STATEMENT

Western medicine’s goal since the 18th century has been to locate and classify disease as a unique entity within the body. In what Michel Foucault terms “classificatory thought,” the living patient during this radical scientific shift becomes secondary to what their own corpse provides: a visual manual of their inner workings. The past four years of harboring an undiagnosed chronic nausea have forced me to contend with this culturally calcified belief in legibility and locatability. Why would my bio-medicalized body fail to perform its ailments in MRIs, endoscopies, bloodwork and other tests? Propelled to make sense of my body’s invisible miscalibration, I use visual representation and its limits as a catalyst for inventive forms of sustained empathy and engagement with illegible and unpredictable modes of being. My videos and performances seek friction with normative images of productivity, self-reification, and categorical specificity; embracing a playful time-based entanglement of externalized and internalized selfhood.

In a recent performance and forthcoming video essay titled Sick and Tired at the Met I visited all of the works on display that had been categorized by the Met’s online search engine as either “sick” or “tired.” I wanted to see how a major Western cultural institution labeled and displayed sickness in its collection and use its search engine results as a score for a physical (22k steps according to my Health app) route through the museum. Many of the works classified as sick or tired had no reference to either word in their title or description; providing fruitful tension between visible and non-visible representation. By what erasure of metadata or categorical realignment would these works be healthy again? Were they healthy works of art (i.e: in good condition) representing sickness or sick works representing good health? My work engages this second possibility with urgency and empathy, as neoliberalism’s attachment to productive individuality, further entrenched by self-curation on social media platforms, systematically puts its flawed subjects in conflict with these perfect images of ourselves. 

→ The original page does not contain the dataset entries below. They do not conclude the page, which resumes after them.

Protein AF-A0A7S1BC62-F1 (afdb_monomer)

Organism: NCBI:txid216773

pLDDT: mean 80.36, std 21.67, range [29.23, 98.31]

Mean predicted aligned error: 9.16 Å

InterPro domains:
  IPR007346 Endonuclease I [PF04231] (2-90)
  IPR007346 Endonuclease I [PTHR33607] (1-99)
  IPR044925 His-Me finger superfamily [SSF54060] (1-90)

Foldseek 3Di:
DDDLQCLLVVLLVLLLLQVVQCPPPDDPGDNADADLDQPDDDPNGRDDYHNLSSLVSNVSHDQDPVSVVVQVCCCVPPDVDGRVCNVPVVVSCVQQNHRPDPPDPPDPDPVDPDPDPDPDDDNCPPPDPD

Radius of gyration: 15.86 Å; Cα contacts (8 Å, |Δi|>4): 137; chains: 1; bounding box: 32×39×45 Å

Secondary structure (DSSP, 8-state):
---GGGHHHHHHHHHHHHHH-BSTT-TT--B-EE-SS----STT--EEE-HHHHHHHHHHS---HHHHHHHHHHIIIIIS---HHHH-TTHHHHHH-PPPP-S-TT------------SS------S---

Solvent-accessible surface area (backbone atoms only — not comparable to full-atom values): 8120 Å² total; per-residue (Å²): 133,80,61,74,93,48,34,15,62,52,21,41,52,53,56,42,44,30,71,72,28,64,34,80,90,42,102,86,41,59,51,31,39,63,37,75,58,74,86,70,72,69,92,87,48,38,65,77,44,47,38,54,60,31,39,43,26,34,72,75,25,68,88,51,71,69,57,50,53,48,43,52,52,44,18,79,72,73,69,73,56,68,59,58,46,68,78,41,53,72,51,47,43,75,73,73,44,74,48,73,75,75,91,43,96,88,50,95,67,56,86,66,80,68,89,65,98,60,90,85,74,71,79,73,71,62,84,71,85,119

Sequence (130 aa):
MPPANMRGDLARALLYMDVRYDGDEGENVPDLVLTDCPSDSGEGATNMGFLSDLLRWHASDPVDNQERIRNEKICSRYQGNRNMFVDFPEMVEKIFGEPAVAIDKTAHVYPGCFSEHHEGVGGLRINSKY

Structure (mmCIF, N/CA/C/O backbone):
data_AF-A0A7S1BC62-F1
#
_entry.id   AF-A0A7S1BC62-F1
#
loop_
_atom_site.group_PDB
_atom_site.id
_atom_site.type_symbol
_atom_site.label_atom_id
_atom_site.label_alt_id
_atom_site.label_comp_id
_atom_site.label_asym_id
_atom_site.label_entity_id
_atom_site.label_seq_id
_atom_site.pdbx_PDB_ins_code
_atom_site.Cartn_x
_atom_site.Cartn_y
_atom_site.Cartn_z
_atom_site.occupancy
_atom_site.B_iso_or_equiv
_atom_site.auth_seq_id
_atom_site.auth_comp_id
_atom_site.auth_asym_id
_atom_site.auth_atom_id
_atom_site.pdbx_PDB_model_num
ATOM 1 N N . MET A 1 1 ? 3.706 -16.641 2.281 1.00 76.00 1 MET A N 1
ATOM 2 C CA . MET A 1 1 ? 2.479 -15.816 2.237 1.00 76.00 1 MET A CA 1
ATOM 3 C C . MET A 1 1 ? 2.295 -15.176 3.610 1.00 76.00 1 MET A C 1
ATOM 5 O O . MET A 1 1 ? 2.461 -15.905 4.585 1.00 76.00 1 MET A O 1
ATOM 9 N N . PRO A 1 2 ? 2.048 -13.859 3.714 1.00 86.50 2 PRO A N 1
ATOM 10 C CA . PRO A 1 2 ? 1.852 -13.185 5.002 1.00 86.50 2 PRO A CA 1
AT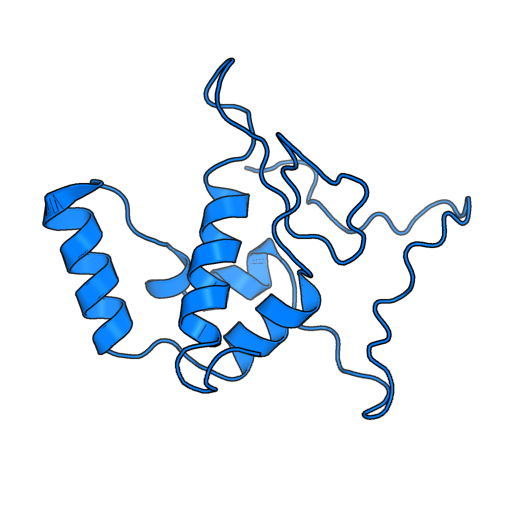OM 11 C C . PRO A 1 2 ? 0.554 -13.635 5.712 1.00 86.50 2 PRO A C 1
ATOM 13 O O . PRO A 1 2 ? -0.321 -14.218 5.061 1.00 86.50 2 PRO A O 1
ATOM 16 N N . PRO A 1 3 ? 0.415 -13.379 7.030 1.00 92.38 3 PRO A N 1
ATOM 17 C CA . PRO A 1 3 ? -0.810 -13.650 7.785 1.00 92.38 3 PRO A CA 1
ATOM 18 C C . PRO A 1 3 ? -2.042 -12.973 7.179 1.00 92.38 3 PRO A C 1
ATOM 20 O O . PRO A 1 3 ? -1.953 -11.874 6.635 1.00 92.38 3 PRO A O 1
ATOM 23 N N . ALA A 1 4 ? -3.206 -13.620 7.288 1.00 91.12 4 ALA A N 1
ATOM 24 C CA . ALA A 1 4 ? -4.413 -13.191 6.586 1.00 91.12 4 ALA A CA 1
ATOM 25 C C . ALA A 1 4 ? -4.897 -11.784 6.951 1.00 91.12 4 ALA A C 1
ATOM 27 O O . ALA A 1 4 ? -5.326 -11.069 6.059 1.00 91.12 4 ALA A O 1
ATOM 28 N N . ASN A 1 5 ? -4.774 -11.415 8.224 1.00 91.44 5 ASN A N 1
ATOM 29 C CA . ASN A 1 5 ? -5.183 -10.136 8.809 1.00 91.44 5 ASN A CA 1
ATOM 30 C C . ASN A 1 5 ? -4.170 -8.997 8.598 1.00 91.44 5 ASN A C 1
ATOM 32 O O . ASN A 1 5 ? -4.254 -7.971 9.260 1.00 91.44 5 ASN A O 1
ATOM 36 N N . MET A 1 6 ? -3.118 -9.236 7.814 1.00 94.31 6 MET A N 1
ATOM 37 C CA . MET A 1 6 ? -2.143 -8.211 7.433 1.00 94.31 6 MET A CA 1
ATOM 38 C C . MET A 1 6 ? -2.095 -8.022 5.919 1.00 94.31 6 MET A C 1
ATOM 40 O O . MET A 1 6 ? -1.308 -7.224 5.413 1.00 94.31 6 MET A O 1
ATOM 44 N N . ARG A 1 7 ? -2.874 -8.808 5.172 1.00 95.25 7 ARG A N 1
ATOM 45 C CA . ARG A 1 7 ? -2.795 -8.831 3.714 1.00 95.25 7 ARG A CA 1
ATOM 46 C C . ARG A 1 7 ? -3.350 -7.543 3.120 1.00 95.25 7 ARG A C 1
ATOM 48 O O . ARG A 1 7 ? -2.734 -7.016 2.198 1.00 95.25 7 ARG A O 1
ATOM 55 N N . GLY A 1 8 ? -4.439 -7.017 3.672 1.00 97.06 8 GLY A N 1
ATOM 56 C CA . GLY A 1 8 ? -5.046 -5.761 3.239 1.00 97.06 8 GLY A CA 1
ATOM 57 C C . GLY A 1 8 ? -4.144 -4.566 3.511 1.00 97.06 8 GLY A C 1
ATOM 58 O O . GLY A 1 8 ? -3.943 -3.732 2.630 1.00 97.06 8 GLY A O 1
ATOM 59 N N . ASP A 1 9 ? -3.525 -4.538 4.689 1.00 97.75 9 ASP A N 1
ATOM 60 C CA . ASP A 1 9 ? -2.578 -3.495 5.082 1.00 97.75 9 ASP A CA 1
ATOM 61 C C . ASP A 1 9 ? -1.356 -3.448 4.161 1.00 97.75 9 ASP A C 1
ATOM 63 O O . ASP A 1 9 ? -0.949 -2.381 3.697 1.00 97.75 9 ASP A O 1
ATOM 67 N N . LEU A 1 10 ? -0.773 -4.617 3.866 1.00 96.94 10 LEU A N 1
ATOM 68 C CA . LEU A 1 10 ? 0.342 -4.731 2.926 1.00 96.94 10 LEU A CA 1
ATOM 69 C C . LEU A 1 10 ? -0.080 -4.327 1.511 1.00 96.94 10 LEU A C 1
ATOM 71 O O . LEU A 1 10 ? 0.671 -3.626 0.832 1.00 96.94 10 LEU A O 1
ATOM 75 N N . ALA A 1 11 ? -1.282 -4.722 1.085 1.00 97.44 11 ALA A N 1
ATOM 76 C CA . ALA A 1 11 ? -1.821 -4.346 -0.214 1.00 97.44 11 ALA A CA 1
ATOM 77 C C . ALA A 1 11 ? -1.949 -2.829 -0.355 1.00 97.44 11 ALA A C 1
ATOM 79 O O . ALA A 1 11 ? -1.385 -2.254 -1.281 1.00 97.44 11 ALA A O 1
ATOM 80 N N . ARG A 1 12 ? -2.619 -2.156 0.586 1.00 98.00 12 ARG A N 1
ATOM 81 C CA . ARG A 1 12 ? -2.798 -0.697 0.545 1.00 98.00 12 ARG A CA 1
ATOM 82 C C . ARG A 1 12 ? -1.480 0.057 0.665 1.00 98.00 12 ARG A C 1
ATOM 84 O O . ARG A 1 12 ? -1.345 1.120 0.064 1.00 98.00 12 ARG A O 1
ATOM 91 N N . ALA A 1 13 ? -0.503 -0.473 1.402 1.00 97.12 13 ALA A N 1
ATOM 92 C CA . ALA A 1 13 ? 0.836 0.104 1.450 1.00 97.12 13 ALA A CA 1
ATOM 93 C C . ALA A 1 13 ? 1.526 0.054 0.077 1.00 97.12 13 ALA A C 1
ATOM 95 O O . ALA A 1 13 ? 2.001 1.084 -0.387 1.00 97.12 13 ALA A O 1
ATOM 96 N N . LEU A 1 14 ? 1.536 -1.101 -0.594 1.00 97.25 14 LEU A N 1
ATOM 97 C CA . LEU A 1 14 ? 2.182 -1.255 -1.903 1.00 97.25 14 LEU A CA 1
ATOM 98 C C . LEU A 1 14 ? 1.444 -0.511 -3.023 1.00 97.25 14 LEU A C 1
ATOM 100 O O . LEU A 1 14 ? 2.092 0.134 -3.841 1.00 97.25 14 LEU A O 1
ATOM 104 N N . LEU A 1 15 ? 0.108 -0.526 -3.021 1.00 97.44 15 LEU A N 1
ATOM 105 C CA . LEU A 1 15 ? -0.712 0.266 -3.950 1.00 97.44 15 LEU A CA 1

In Mona Lisa, Actual Age I spend time with another overdetermined icon of Western museum-going. My animated video portrait of the famous subject depicts her as a 500 something-year old figure drenched in monstrous fatigue, resting on a medical exam table. I use video and its associated liveness to show a figure working and being worked on tirelessly to maintain an image of its former self. In Dorian in Eternal Midlife Crisis I distill Dorian Gray’s ill-fated attempt to murder his abject self portrait; halting the transfer of mortality from representational object to living subject in favor of a slow, uncomfortable embrace of this complicated relationship. 

While these works, as well as Polar Bear Attempts a Self Portrait, push against the limits of visual representation’s adherence to fixed subjecthood, my practice seeks a foothold in the strong undertow of invisible (big)data and categorization that plays out on the surface. In Generative Adversarial Nausea I trained a neural network (a fundamental component of artificial intelligence) to learn the visual attributes of two distinct sets of images- one of hundreds of stock photo thumbnails of “nauseated” people and the other of a comparable amount of selfies I have taken the past four years living with my undetectable illness- in order to produce new images based on its learning. Closer examination of these stock images shows humans trapped in exaggerated moments of pain while inhabiting highly aspirational apartments that seem to tell them to hurry their pain along so that they can return to affording to inhabit these spaces. The hybrid images produced my machine learning experiment are released from categorical specificity as either nauseated or singularly subjects.

I create subversive moments of play in my work between culturally reified, static images of good health and productivity, and the lived experiences of the subjects who move-often imperceptibly-within them. In the process, these time-based images deflate, hollow-out, slip into the cracks of their static backgrounds, and redefine the spaces they inhabit as stages for unpredictable and exciting discovery and resilience.